*** Block opens ***
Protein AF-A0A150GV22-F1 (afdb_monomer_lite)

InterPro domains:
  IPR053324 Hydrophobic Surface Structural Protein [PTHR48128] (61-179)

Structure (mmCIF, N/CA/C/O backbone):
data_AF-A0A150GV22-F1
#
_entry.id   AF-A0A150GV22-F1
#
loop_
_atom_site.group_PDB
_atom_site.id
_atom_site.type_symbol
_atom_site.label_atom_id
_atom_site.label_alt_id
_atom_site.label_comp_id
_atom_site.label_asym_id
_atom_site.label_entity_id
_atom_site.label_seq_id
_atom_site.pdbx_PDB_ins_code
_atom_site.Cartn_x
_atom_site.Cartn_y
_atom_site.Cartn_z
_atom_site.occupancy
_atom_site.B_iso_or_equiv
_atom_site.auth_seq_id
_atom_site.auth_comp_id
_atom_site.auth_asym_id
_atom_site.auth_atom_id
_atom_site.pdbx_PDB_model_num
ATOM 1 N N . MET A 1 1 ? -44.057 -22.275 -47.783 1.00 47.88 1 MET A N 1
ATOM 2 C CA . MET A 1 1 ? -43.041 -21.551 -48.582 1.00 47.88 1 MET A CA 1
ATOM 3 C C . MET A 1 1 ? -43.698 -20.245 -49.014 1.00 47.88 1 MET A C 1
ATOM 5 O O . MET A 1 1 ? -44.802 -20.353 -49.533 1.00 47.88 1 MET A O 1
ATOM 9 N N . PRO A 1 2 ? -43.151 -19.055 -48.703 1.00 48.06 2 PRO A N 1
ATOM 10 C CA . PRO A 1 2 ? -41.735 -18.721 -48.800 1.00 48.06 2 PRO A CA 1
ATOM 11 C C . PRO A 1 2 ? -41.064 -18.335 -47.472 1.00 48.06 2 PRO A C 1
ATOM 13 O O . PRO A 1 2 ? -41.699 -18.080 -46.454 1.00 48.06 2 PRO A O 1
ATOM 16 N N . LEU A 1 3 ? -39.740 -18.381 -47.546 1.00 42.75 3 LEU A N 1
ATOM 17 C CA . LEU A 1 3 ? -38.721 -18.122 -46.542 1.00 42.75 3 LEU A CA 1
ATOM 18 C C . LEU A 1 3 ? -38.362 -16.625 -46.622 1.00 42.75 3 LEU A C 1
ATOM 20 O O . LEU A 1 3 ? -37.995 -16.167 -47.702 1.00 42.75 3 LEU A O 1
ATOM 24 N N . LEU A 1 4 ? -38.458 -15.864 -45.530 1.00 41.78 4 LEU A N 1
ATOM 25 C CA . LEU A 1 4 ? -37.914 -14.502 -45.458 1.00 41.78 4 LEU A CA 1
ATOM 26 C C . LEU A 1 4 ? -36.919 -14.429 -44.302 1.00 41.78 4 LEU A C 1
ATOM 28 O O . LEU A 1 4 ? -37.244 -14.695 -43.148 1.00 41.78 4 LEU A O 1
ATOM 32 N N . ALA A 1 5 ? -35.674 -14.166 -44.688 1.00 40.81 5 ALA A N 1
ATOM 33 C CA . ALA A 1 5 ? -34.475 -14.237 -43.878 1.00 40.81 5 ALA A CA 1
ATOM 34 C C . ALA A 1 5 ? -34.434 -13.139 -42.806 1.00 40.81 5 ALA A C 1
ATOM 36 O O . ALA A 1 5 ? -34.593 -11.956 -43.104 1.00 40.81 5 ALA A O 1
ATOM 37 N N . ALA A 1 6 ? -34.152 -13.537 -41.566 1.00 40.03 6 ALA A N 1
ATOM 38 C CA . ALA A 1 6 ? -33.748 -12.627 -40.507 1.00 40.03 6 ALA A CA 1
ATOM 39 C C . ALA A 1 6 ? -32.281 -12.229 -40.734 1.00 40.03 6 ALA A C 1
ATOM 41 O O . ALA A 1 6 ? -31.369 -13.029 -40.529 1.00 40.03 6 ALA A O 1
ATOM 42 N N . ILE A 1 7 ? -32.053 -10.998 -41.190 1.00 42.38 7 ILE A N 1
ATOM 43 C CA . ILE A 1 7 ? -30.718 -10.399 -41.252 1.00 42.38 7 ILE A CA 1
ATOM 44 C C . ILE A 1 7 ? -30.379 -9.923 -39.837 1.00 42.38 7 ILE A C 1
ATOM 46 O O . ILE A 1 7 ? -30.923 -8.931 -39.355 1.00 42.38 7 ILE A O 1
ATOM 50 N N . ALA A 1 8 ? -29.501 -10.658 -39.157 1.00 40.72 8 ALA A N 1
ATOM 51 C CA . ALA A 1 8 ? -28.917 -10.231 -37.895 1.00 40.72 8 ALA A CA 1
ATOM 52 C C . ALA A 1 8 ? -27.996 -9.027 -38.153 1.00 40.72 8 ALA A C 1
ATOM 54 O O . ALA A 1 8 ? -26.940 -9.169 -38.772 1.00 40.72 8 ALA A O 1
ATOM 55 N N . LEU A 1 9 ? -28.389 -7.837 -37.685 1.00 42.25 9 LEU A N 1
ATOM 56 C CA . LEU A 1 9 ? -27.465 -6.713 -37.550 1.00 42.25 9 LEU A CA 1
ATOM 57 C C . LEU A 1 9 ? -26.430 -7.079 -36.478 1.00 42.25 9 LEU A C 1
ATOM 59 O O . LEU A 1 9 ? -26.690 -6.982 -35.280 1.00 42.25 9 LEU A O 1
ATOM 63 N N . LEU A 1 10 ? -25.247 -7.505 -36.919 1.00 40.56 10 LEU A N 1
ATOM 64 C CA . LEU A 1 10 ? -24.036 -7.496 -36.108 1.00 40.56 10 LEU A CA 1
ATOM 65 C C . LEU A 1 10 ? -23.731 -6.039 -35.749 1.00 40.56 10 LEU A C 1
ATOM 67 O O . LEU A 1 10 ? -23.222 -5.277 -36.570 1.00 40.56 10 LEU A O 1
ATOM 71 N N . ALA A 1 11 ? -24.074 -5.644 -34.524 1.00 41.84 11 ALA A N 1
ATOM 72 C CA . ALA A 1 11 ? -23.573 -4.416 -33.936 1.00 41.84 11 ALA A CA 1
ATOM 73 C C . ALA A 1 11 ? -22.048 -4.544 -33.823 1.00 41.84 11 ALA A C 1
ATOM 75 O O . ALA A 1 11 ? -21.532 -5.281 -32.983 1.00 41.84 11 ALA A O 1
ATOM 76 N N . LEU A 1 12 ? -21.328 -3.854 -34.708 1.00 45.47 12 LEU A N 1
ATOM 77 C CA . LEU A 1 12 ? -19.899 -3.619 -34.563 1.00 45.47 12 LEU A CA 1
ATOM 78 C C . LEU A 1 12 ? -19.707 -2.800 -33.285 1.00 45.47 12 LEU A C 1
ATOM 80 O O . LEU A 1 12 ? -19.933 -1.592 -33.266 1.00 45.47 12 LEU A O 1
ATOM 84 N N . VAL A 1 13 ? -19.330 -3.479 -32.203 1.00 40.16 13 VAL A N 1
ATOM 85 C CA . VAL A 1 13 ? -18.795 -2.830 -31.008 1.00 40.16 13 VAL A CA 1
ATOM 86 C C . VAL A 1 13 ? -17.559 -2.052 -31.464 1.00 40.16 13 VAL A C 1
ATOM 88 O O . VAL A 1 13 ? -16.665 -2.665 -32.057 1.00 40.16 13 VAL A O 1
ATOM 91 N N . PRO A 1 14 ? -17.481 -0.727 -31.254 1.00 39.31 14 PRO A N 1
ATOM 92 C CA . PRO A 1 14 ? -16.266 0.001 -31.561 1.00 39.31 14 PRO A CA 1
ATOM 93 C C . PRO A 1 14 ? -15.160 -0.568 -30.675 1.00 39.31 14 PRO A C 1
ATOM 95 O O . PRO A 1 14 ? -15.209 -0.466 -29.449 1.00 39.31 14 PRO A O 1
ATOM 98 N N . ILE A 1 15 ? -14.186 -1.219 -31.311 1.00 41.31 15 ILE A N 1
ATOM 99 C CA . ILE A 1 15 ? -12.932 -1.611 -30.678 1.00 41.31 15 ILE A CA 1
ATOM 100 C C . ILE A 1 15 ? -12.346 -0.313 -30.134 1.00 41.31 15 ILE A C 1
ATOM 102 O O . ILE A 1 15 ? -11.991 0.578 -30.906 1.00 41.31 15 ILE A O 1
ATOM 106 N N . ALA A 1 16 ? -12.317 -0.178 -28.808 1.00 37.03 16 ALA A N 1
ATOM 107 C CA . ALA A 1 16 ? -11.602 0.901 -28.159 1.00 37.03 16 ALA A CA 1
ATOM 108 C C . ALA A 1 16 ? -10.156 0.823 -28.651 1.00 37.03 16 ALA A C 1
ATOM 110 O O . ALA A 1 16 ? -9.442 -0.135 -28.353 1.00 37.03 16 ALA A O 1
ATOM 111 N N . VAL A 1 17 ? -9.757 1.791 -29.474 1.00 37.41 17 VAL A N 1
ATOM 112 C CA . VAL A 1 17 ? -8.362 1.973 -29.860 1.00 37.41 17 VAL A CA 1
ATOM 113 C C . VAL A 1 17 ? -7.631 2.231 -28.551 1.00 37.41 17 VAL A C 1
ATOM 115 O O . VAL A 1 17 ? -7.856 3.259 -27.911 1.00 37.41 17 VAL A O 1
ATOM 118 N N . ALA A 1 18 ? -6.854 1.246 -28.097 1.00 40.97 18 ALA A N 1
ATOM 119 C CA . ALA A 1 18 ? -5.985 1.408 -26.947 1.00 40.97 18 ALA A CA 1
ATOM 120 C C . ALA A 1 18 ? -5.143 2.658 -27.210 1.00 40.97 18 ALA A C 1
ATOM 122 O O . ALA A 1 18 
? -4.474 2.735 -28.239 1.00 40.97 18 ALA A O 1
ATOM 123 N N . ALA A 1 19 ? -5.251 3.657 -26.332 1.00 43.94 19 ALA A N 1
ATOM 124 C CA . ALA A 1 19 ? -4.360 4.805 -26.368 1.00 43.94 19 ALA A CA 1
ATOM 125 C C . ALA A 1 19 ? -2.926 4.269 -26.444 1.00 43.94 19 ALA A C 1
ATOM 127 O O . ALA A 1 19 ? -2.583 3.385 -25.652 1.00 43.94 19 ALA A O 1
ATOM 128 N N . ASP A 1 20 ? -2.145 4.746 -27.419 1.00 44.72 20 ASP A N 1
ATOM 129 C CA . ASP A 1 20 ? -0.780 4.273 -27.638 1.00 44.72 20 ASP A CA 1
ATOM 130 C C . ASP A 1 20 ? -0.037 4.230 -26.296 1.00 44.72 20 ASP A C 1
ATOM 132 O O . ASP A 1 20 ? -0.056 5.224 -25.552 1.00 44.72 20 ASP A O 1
*** Block closes ***
*** Block opens ***
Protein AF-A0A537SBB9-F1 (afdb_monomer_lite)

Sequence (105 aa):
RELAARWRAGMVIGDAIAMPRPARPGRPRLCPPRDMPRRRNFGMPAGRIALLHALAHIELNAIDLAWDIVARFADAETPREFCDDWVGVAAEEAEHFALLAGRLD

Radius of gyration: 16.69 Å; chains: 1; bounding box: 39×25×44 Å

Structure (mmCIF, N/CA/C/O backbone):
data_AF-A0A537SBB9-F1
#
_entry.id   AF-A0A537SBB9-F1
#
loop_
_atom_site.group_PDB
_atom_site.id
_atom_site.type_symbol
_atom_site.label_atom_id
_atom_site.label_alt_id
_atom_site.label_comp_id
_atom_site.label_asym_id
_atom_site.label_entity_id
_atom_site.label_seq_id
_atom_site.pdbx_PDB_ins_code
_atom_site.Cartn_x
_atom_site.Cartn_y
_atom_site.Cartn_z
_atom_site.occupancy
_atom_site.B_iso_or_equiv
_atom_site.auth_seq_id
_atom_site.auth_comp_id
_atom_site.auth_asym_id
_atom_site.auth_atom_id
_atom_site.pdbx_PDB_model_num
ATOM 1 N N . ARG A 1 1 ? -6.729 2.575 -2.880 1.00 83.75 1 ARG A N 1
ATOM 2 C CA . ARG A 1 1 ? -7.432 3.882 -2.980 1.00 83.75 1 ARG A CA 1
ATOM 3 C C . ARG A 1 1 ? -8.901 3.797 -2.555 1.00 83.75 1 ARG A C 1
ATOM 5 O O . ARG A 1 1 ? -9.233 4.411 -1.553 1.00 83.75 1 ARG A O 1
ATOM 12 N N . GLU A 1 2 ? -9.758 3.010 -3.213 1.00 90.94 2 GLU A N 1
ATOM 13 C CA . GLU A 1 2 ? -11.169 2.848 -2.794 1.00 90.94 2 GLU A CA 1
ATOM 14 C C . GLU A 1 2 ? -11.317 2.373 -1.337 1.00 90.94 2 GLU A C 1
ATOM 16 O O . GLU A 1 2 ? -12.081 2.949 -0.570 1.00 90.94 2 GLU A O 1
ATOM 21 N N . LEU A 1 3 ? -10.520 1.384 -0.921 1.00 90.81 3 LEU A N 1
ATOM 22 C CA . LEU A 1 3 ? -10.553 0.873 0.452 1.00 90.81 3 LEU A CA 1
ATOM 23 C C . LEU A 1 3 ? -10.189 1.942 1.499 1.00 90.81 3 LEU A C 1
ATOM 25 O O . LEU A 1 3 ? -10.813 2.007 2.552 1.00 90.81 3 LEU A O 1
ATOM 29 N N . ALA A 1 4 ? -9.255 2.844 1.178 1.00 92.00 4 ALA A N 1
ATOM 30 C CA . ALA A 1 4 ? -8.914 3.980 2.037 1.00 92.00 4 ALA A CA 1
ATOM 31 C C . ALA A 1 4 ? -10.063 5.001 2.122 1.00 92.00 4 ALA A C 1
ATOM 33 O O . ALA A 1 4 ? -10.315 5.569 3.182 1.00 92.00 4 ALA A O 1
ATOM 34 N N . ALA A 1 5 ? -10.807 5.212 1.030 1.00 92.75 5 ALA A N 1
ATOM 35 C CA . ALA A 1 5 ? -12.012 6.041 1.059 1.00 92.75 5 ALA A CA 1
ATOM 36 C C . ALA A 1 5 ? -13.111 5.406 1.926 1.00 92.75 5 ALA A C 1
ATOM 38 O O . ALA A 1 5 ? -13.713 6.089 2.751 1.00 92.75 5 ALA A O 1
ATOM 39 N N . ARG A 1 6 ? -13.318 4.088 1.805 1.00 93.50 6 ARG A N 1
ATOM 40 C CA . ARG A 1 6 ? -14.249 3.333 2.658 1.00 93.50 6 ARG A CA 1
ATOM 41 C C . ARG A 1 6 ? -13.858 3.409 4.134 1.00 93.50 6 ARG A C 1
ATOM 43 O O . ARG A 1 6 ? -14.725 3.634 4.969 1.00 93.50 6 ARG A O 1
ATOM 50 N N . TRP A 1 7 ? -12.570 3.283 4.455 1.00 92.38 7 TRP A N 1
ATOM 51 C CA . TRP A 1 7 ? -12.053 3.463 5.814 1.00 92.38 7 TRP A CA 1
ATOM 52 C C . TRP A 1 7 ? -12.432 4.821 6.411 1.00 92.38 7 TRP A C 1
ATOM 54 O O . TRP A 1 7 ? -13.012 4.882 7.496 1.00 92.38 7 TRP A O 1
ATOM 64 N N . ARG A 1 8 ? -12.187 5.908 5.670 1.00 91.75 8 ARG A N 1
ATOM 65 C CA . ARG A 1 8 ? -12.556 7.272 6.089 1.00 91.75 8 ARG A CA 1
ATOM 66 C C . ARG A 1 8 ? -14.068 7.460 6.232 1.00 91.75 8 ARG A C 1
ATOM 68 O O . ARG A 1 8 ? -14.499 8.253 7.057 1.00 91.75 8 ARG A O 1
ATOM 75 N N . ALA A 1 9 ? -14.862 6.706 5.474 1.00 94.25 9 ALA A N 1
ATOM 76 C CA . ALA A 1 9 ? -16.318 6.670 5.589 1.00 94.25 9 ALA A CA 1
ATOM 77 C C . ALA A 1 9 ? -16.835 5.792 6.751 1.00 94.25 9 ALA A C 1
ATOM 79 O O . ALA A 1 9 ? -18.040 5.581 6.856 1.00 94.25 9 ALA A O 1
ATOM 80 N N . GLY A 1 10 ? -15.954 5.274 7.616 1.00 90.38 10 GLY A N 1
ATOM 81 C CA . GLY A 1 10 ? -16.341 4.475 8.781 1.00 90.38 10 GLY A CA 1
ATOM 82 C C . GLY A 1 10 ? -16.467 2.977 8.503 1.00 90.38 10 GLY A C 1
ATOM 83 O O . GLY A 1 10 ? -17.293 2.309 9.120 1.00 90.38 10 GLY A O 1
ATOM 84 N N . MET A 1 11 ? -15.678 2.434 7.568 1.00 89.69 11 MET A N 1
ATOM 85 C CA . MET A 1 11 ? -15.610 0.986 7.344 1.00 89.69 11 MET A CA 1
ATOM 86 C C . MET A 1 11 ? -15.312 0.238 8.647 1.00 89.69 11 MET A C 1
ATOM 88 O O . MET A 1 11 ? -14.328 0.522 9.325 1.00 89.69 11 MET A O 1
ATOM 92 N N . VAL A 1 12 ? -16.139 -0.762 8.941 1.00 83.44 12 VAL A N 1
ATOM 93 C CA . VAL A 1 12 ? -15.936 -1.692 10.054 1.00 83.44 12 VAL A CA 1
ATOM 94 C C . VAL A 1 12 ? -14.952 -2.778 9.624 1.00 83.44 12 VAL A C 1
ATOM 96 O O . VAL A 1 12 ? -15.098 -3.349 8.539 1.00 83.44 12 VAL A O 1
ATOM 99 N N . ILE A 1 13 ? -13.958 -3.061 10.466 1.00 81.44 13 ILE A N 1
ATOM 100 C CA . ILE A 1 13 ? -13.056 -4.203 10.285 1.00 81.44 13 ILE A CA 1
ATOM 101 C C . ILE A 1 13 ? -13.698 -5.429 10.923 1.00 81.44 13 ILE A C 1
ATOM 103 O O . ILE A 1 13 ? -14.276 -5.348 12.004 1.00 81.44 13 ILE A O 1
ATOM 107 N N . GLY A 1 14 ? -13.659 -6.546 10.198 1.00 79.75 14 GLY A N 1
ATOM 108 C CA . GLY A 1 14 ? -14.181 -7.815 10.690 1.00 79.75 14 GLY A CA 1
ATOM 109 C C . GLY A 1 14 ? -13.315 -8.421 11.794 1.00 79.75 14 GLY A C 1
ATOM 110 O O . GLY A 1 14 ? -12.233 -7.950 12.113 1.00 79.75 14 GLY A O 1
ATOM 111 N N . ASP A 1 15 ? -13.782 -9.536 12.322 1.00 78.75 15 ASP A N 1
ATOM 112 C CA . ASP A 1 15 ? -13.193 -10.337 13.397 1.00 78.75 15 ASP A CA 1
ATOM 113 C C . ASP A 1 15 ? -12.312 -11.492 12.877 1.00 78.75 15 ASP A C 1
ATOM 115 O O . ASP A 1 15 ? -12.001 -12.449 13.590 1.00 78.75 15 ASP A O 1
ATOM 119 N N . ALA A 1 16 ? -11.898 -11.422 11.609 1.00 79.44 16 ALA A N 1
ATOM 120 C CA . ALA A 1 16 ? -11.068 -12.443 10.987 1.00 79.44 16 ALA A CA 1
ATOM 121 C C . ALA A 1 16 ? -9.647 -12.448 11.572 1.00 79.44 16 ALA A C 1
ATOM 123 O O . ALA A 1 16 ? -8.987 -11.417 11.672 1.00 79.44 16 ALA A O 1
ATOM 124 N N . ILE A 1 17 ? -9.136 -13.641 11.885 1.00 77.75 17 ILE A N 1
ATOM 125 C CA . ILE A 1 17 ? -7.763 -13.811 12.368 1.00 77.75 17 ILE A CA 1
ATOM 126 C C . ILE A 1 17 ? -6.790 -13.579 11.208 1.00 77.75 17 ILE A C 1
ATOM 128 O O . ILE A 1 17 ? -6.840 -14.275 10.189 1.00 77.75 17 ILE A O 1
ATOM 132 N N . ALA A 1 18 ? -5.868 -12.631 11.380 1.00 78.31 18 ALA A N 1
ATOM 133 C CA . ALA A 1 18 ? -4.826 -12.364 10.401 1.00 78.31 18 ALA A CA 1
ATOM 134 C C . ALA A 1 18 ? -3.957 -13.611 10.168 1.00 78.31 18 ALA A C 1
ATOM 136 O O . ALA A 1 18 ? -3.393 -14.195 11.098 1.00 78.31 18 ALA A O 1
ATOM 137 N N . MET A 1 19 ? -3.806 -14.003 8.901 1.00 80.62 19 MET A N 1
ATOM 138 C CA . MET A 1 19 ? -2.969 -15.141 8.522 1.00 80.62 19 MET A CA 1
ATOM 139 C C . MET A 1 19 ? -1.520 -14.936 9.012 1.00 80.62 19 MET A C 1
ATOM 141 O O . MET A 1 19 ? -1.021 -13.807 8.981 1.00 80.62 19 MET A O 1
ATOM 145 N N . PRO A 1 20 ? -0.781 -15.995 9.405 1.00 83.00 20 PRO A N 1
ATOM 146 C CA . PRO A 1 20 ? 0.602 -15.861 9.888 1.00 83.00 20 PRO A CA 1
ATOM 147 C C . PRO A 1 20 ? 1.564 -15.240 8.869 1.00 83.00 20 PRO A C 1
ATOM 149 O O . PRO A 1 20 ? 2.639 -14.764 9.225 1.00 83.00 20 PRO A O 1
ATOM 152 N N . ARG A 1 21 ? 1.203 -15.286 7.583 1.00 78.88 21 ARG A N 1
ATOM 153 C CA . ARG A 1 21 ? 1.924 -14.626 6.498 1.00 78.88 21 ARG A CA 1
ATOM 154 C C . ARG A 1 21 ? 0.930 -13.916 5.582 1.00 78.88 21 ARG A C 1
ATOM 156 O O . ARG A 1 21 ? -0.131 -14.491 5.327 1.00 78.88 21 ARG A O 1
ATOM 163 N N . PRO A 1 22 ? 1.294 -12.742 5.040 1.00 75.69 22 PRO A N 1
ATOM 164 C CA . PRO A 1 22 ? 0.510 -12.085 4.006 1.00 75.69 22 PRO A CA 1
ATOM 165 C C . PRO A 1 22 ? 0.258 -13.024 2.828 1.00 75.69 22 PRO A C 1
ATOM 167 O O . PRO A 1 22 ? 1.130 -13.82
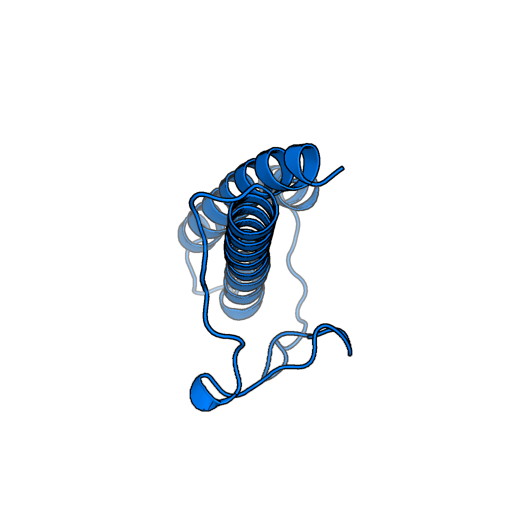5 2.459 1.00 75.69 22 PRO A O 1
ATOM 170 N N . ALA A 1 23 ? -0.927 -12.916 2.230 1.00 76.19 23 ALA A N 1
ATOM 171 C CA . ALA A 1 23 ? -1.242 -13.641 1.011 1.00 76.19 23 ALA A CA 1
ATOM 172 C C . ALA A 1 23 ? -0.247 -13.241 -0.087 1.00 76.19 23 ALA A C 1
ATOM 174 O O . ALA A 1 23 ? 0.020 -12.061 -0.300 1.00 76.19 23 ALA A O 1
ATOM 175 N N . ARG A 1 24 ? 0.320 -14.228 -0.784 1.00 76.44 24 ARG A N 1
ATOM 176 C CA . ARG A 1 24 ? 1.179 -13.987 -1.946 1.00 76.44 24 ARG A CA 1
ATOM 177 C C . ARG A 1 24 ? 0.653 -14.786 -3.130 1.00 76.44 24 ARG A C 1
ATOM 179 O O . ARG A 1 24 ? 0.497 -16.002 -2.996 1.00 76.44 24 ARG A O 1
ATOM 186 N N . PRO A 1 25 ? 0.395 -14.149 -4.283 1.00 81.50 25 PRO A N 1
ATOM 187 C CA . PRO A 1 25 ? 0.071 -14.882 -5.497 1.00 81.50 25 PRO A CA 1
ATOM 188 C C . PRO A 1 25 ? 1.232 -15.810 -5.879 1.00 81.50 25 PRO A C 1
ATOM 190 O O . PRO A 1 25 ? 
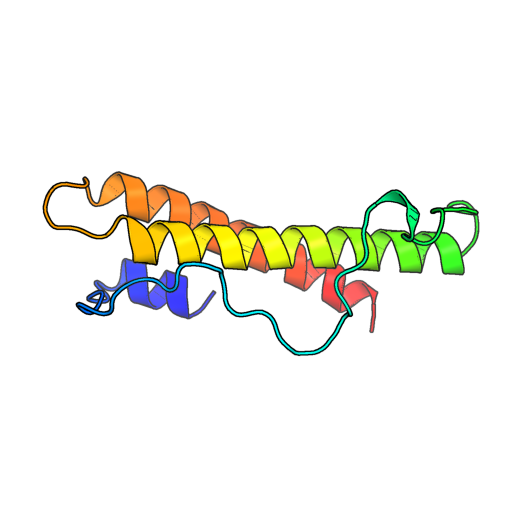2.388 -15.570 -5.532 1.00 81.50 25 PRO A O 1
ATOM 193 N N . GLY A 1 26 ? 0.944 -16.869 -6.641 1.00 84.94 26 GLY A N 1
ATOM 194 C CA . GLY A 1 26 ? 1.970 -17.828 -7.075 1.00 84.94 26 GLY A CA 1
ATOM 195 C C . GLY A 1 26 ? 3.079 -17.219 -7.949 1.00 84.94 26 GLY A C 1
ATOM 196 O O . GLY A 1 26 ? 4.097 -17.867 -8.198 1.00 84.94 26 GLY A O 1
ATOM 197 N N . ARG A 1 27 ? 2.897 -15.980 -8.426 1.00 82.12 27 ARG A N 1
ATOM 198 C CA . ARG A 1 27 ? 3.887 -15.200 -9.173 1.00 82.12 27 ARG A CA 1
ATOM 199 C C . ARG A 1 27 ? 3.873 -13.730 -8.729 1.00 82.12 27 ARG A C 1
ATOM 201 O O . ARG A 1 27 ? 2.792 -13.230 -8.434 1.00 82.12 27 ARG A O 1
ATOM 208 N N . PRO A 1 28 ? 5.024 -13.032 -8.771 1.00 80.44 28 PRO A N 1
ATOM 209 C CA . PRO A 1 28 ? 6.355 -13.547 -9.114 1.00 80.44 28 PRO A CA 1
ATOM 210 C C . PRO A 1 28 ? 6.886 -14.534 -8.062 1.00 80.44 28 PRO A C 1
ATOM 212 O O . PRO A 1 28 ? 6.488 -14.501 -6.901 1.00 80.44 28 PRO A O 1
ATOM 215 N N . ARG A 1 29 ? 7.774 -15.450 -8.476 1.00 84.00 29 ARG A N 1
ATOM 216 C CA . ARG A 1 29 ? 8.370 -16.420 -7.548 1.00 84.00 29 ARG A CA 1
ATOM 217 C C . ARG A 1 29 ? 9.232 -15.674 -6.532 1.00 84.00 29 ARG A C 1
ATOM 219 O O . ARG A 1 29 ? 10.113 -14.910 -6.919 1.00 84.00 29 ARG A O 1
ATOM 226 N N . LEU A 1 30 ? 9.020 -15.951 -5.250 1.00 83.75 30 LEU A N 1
*** Block closes ***
• Assignment:
The reply should hold only the lines of the listing above starting at the line containing "ATOM 126 C C" and ending at the line containing "ATOM 139 C C", exactly as written.

• Completed exercise:
ATOM 126 C C . ILE A 1 17 ? -6.790 -13.579 11.208 1.00 77.75 17 ILE A C 1
ATOM 128 O O . ILE A 1 17 ? -6.840 -14.275 10.189 1.00 77.75 17 ILE A O 1
ATOM 132 N N . ALA A 1 18 ? -5.868 -12.631 11.380 1.00 78.31 18 ALA A N 1
ATOM 133 C CA . ALA A 1 18 ? -4.826 -12.364 10.401 1.00 78.31 18 ALA A CA 1
ATOM 134 C C . ALA A 1 18 ? -3.957 -13.611 10.168 1.00 78.31 18 ALA A C 1
ATOM 136 O O . ALA A 1 18 ? -3.393 -14.195 11.098 1.00 78.31 18 ALA A O 1
ATOM 137 N N . MET A 1 19 ? -3.806 -14.003 8.901 1.00 80.62 19 MET A N 1
ATOM 138 C CA . MET A 1 19 ? -2.969 -15.141 8.522 1.00 80.62 19 MET A CA 1
ATOM 139 C C . MET A 1 19 ? -1.520 -14.936 9.012 1.00 80.62 19 MET A C 1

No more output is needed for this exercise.